Task objective
Extract from the entries below, exactly as given, only the lines from the line containing "ATOM 174 O O" to the line containing "ATOM 179 C C", both lines included.

Data extracts

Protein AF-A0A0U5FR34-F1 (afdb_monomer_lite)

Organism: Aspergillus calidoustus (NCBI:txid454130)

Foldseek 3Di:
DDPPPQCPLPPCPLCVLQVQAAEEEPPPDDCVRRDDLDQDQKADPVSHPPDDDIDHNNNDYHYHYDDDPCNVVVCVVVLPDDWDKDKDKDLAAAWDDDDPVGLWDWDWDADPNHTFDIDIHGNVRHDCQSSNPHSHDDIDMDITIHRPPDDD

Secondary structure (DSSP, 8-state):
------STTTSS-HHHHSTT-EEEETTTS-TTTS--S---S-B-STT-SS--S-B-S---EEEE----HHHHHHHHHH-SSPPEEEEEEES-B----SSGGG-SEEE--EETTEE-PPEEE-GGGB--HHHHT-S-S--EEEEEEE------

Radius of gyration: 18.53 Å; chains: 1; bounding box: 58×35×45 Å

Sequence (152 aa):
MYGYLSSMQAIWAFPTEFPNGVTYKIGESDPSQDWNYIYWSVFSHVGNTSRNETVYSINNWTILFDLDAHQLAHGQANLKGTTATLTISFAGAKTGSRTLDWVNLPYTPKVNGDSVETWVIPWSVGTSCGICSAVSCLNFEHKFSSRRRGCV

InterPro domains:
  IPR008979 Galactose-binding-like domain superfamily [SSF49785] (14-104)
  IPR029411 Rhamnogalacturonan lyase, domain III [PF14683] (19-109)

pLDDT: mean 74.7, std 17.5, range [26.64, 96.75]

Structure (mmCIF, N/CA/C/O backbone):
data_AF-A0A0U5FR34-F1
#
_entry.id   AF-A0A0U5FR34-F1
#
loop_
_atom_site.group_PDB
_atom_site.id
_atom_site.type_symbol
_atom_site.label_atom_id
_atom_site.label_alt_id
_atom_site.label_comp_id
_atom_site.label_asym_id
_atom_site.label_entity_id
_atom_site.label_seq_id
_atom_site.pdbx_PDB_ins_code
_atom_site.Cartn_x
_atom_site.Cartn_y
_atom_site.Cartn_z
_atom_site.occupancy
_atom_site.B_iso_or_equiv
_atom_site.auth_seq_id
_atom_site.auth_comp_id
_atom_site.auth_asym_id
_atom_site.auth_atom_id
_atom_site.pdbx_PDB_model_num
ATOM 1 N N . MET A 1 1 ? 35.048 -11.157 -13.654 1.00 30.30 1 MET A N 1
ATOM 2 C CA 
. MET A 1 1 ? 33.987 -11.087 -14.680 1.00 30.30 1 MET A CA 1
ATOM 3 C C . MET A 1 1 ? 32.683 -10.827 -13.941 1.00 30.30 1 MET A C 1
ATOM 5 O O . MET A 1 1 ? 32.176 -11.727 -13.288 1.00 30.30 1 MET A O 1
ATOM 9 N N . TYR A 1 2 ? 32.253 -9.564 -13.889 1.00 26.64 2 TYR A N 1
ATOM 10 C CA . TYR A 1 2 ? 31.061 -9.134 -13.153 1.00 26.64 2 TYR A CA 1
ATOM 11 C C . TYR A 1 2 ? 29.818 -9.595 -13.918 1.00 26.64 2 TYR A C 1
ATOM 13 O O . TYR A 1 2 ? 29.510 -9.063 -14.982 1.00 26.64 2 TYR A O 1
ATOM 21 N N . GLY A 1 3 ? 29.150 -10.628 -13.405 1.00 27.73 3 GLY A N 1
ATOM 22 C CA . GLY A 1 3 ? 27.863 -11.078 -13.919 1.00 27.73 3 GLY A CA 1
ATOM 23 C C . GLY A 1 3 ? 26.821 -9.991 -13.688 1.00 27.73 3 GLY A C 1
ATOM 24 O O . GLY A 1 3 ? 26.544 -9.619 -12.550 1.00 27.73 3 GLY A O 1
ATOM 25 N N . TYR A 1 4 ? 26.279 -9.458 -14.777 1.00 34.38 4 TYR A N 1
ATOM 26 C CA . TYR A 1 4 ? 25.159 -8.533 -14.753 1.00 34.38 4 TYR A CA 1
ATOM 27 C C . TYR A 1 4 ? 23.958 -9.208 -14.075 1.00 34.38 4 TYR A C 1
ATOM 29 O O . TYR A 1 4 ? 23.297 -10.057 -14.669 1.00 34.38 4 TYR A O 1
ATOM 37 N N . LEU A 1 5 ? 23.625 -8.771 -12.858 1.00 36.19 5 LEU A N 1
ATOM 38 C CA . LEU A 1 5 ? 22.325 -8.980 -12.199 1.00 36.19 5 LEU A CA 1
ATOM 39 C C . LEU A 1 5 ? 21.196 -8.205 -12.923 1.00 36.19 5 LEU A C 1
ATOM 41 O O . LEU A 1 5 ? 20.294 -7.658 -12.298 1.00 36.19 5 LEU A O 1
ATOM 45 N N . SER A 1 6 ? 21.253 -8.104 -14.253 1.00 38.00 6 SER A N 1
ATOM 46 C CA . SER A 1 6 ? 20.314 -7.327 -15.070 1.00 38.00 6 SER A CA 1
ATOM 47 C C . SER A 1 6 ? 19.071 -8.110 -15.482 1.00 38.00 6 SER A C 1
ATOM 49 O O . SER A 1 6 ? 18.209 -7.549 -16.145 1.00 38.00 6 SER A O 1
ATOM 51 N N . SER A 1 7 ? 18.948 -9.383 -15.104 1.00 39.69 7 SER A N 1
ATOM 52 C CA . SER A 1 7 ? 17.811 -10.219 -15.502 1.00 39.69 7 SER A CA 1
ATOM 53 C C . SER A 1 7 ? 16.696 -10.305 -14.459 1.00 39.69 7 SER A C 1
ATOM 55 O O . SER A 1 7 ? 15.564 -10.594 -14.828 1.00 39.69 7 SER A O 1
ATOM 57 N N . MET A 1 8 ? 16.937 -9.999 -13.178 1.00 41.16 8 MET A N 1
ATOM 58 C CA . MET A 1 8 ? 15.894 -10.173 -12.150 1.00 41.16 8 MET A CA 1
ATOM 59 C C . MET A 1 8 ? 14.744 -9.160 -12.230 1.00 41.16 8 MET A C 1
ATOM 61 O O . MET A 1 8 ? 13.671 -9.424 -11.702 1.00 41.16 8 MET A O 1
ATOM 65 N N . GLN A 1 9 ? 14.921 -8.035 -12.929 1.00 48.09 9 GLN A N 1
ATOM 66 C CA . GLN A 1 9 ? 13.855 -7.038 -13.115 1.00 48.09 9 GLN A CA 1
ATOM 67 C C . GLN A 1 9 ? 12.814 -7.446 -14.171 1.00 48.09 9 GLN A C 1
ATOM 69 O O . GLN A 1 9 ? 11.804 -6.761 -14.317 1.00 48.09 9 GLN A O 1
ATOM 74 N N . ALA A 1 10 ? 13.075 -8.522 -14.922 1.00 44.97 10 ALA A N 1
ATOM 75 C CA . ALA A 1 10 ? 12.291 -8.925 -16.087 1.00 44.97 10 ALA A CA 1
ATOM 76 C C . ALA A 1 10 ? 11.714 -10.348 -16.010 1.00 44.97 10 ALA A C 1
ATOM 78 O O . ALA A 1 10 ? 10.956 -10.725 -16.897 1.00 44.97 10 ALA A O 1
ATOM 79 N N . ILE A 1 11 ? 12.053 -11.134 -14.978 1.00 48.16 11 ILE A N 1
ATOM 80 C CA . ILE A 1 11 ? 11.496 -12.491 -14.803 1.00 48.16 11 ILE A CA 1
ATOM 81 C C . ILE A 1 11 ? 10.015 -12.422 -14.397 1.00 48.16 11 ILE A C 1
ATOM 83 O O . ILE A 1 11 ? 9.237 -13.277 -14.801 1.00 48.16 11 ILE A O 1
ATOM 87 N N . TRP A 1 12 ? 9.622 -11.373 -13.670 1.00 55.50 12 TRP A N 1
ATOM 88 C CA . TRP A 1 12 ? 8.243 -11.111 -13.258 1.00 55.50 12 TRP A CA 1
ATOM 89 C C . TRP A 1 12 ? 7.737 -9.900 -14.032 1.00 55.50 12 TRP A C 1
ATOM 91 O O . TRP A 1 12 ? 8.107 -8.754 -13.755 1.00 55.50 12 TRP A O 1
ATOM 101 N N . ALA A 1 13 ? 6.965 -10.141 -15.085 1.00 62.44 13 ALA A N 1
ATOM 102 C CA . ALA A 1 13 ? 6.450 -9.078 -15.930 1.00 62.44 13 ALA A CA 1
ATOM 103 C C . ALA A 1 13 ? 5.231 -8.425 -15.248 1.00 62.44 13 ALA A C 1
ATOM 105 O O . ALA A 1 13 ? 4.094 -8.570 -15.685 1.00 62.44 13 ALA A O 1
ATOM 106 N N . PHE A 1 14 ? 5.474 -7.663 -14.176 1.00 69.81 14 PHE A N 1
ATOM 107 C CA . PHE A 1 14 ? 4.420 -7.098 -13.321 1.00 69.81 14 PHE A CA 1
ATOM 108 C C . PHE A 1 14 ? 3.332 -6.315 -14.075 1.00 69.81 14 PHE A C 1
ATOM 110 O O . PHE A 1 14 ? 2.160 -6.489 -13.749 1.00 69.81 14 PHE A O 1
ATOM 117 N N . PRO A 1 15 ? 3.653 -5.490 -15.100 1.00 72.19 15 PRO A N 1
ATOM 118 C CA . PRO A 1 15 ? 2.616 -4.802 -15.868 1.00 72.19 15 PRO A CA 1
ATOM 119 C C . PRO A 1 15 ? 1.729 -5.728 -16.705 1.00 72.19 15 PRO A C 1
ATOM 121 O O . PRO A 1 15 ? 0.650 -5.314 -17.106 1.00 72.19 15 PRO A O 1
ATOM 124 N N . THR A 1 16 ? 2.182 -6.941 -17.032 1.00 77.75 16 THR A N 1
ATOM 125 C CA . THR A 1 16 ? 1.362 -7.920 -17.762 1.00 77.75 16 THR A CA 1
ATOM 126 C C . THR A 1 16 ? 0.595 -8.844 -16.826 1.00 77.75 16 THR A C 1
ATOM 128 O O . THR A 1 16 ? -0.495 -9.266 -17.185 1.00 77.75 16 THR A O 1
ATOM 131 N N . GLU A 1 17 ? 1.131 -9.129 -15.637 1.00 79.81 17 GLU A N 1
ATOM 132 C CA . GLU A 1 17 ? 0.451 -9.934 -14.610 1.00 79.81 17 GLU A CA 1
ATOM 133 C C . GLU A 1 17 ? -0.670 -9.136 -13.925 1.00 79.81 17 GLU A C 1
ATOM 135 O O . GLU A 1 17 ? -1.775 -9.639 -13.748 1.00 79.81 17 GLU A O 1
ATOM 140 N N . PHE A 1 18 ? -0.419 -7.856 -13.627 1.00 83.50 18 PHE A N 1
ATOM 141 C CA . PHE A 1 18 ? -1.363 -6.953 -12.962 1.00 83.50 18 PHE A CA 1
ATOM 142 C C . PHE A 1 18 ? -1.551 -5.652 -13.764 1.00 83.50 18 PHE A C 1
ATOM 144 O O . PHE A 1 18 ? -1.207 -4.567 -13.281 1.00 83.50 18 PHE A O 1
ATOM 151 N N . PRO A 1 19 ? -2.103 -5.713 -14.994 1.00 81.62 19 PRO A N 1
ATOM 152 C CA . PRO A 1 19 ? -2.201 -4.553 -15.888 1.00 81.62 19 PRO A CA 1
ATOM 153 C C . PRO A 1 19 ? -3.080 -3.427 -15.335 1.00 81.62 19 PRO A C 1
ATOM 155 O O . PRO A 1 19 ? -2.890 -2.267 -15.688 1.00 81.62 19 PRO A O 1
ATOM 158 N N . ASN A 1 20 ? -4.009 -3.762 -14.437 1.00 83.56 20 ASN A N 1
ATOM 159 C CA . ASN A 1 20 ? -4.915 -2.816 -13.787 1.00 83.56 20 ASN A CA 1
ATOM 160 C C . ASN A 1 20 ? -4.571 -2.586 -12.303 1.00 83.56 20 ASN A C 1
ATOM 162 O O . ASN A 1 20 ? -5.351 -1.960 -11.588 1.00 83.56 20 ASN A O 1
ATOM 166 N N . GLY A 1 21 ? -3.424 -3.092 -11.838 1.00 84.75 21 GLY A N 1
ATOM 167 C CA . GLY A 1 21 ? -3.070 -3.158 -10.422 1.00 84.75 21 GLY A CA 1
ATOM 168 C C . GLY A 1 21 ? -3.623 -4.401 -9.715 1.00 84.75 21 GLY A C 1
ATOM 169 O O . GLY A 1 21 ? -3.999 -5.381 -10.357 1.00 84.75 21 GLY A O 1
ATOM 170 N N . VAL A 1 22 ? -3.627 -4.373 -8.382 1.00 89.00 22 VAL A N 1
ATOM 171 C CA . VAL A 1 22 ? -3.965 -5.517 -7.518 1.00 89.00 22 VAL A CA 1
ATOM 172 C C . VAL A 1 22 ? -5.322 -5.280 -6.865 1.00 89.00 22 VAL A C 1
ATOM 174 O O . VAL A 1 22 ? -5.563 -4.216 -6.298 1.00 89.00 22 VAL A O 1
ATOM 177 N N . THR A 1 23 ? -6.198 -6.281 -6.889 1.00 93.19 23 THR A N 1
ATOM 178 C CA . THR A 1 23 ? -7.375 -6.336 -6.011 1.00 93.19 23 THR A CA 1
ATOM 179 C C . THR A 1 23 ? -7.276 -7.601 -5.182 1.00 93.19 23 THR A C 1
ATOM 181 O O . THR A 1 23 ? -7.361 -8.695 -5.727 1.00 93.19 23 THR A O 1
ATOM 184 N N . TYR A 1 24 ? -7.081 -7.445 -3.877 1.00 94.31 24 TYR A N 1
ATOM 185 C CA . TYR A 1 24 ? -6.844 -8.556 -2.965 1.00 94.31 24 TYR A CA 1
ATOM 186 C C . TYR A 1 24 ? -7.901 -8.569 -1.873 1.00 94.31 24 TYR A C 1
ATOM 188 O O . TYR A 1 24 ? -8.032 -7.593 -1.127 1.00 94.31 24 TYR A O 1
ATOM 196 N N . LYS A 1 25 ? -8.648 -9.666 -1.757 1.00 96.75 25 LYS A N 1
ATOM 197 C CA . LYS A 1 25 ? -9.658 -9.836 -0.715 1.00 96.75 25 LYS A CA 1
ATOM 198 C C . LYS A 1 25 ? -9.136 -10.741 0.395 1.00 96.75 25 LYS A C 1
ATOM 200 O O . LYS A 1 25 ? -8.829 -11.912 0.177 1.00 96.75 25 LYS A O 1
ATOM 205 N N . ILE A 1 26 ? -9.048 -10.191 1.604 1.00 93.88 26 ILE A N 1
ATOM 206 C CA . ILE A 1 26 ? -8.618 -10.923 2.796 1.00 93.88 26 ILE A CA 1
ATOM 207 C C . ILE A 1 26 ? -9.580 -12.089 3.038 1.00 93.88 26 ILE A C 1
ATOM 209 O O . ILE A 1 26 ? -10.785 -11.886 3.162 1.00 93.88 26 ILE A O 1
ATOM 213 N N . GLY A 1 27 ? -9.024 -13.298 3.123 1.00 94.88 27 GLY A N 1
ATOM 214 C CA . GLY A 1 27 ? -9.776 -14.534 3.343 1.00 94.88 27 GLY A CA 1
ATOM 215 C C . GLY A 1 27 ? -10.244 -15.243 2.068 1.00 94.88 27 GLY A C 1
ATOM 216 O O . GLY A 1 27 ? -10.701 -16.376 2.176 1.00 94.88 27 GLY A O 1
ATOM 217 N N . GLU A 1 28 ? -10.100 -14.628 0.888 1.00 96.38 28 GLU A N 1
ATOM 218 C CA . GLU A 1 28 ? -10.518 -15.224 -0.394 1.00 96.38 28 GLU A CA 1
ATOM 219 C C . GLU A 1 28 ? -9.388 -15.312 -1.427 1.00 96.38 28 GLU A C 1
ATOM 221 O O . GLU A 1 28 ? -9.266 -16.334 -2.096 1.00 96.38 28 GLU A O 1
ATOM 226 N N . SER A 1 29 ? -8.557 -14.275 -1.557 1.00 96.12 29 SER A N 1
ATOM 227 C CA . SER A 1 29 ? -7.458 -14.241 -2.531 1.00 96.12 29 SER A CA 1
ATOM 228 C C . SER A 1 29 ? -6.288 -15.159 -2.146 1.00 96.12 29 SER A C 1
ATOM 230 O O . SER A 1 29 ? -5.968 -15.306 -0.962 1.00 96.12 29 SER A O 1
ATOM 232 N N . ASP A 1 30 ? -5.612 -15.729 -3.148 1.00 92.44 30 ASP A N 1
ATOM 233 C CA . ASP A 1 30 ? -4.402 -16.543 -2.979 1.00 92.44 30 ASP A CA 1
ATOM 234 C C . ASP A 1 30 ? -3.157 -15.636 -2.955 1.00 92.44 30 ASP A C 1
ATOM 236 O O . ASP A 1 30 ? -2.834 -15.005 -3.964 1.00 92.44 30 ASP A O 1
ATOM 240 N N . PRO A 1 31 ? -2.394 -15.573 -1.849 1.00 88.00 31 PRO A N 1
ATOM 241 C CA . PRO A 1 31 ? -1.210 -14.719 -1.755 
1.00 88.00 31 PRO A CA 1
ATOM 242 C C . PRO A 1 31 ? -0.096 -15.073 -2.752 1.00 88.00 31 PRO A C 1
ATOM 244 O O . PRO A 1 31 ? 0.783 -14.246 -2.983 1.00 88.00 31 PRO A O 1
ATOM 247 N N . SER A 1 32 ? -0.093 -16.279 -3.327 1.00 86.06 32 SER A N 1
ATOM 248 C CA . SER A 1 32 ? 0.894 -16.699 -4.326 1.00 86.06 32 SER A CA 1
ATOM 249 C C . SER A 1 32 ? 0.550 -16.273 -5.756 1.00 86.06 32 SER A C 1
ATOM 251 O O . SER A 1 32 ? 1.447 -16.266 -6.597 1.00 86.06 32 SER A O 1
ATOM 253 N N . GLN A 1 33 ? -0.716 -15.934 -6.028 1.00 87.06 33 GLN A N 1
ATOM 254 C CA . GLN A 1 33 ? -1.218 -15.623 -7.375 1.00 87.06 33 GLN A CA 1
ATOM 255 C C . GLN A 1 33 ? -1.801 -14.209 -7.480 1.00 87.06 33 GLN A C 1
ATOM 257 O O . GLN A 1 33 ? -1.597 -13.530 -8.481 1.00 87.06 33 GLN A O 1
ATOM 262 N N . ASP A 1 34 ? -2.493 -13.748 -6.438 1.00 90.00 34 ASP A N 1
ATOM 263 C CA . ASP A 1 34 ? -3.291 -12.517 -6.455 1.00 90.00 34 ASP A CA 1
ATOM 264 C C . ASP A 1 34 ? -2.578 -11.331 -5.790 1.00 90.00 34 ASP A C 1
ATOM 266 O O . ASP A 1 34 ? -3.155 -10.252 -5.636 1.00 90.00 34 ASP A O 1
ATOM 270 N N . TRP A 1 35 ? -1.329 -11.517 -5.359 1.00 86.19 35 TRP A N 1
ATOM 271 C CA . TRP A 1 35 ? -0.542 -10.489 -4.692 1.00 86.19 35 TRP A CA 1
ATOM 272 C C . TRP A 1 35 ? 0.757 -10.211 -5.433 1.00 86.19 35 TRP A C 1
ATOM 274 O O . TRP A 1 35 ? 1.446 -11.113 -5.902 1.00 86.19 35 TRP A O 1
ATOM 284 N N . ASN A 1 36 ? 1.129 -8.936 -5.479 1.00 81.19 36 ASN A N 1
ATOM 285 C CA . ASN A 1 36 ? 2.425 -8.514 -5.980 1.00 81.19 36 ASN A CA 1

--

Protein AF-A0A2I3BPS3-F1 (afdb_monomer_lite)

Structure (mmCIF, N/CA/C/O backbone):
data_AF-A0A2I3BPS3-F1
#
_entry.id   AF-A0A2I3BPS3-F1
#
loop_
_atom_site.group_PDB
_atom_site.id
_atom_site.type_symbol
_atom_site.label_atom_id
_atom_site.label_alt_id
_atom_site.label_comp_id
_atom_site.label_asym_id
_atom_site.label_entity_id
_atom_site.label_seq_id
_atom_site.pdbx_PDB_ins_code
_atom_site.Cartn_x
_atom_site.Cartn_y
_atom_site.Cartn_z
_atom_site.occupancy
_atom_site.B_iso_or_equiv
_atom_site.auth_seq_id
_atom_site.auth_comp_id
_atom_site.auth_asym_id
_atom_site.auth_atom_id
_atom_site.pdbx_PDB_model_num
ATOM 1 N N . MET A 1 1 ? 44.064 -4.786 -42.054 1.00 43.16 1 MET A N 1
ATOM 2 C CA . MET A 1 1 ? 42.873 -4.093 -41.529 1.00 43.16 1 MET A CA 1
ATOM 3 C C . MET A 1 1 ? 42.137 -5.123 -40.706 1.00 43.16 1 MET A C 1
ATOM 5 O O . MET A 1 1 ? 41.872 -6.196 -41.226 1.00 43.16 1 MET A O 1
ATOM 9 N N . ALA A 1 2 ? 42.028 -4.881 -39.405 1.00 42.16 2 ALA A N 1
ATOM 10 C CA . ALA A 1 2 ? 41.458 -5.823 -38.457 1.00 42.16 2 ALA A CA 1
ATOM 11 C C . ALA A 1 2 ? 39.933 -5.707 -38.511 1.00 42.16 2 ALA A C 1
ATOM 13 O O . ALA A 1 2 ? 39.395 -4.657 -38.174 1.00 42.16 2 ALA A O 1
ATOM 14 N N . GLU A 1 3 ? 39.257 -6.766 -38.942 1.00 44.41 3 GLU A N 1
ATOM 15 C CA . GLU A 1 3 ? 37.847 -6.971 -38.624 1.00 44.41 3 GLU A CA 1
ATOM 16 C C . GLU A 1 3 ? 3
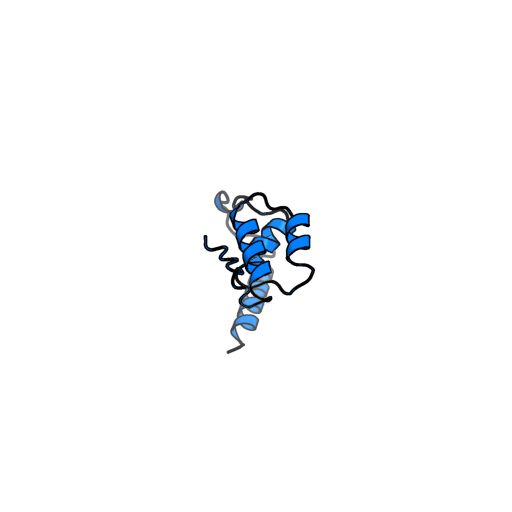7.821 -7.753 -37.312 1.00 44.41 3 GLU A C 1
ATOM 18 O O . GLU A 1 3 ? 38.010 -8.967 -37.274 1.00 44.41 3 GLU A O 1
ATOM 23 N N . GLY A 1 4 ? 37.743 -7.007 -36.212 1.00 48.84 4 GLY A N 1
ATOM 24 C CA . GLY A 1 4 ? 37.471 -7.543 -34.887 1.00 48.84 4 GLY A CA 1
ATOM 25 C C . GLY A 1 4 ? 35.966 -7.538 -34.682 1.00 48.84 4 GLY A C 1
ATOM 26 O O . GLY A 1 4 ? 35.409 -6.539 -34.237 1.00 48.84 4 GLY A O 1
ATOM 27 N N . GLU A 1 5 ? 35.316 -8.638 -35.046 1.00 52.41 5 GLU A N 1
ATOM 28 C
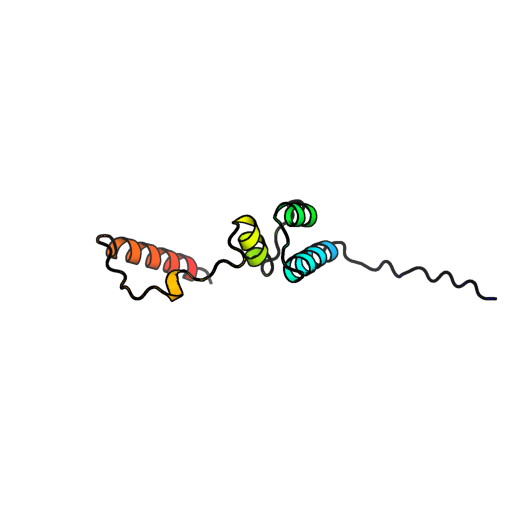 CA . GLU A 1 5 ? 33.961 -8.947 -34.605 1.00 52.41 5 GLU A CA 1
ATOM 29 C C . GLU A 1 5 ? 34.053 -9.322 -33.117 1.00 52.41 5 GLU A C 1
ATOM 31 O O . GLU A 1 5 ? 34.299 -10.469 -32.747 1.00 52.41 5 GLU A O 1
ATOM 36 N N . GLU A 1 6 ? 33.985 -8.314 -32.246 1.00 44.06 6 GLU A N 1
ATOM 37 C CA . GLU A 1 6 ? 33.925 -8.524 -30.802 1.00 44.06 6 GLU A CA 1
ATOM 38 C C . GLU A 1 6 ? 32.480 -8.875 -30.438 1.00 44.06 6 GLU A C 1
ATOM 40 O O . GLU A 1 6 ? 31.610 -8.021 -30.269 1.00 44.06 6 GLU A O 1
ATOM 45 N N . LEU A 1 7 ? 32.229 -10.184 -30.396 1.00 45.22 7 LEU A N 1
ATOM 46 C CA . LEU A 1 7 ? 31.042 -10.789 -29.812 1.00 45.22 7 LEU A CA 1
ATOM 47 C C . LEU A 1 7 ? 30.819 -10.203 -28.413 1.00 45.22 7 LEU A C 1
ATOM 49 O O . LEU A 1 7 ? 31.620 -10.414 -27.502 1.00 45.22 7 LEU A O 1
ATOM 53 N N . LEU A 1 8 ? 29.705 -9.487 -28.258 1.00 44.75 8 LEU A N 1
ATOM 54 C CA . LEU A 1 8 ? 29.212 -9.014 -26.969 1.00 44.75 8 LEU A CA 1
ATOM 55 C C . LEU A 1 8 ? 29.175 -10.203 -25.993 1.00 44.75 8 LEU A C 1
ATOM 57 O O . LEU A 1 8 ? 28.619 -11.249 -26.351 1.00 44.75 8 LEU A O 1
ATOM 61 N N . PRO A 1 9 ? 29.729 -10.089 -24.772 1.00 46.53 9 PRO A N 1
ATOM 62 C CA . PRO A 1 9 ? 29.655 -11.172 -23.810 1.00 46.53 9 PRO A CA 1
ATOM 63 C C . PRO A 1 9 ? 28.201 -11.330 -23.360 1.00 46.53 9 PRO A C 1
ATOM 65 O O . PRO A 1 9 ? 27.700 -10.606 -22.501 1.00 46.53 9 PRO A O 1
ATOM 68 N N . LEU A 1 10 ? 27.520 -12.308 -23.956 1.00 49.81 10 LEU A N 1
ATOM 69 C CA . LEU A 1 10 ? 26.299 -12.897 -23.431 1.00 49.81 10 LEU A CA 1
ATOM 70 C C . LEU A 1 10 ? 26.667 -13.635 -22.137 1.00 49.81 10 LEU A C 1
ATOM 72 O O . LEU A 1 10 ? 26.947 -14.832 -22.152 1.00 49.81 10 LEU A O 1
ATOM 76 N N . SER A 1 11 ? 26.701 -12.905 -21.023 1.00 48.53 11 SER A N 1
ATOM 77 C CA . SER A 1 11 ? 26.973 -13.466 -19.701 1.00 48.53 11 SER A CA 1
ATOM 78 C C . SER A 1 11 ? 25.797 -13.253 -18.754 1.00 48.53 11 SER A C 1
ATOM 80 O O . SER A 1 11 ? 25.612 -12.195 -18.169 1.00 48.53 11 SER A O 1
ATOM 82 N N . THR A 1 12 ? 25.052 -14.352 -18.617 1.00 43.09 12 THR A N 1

Finished task
ATOM 174 O O . VAL A 1 22 ? -5.563 -4.216 -6.298 1.00 89.00 22 VAL A O 1
ATOM 177 N N . THR A 1 23 ? -6.198 -6.281 -6.889 1.00 93.19 23 THR A N 1
ATOM 178 C CA . THR A 1 23 ? -7.375 -6.336 -6.011 1.00 93.19 23 THR A CA 1
ATOM 179 C C . THR A 1 23 ? -7.276 -7.601 -5.182 1.00 93.19 23 THR A C 1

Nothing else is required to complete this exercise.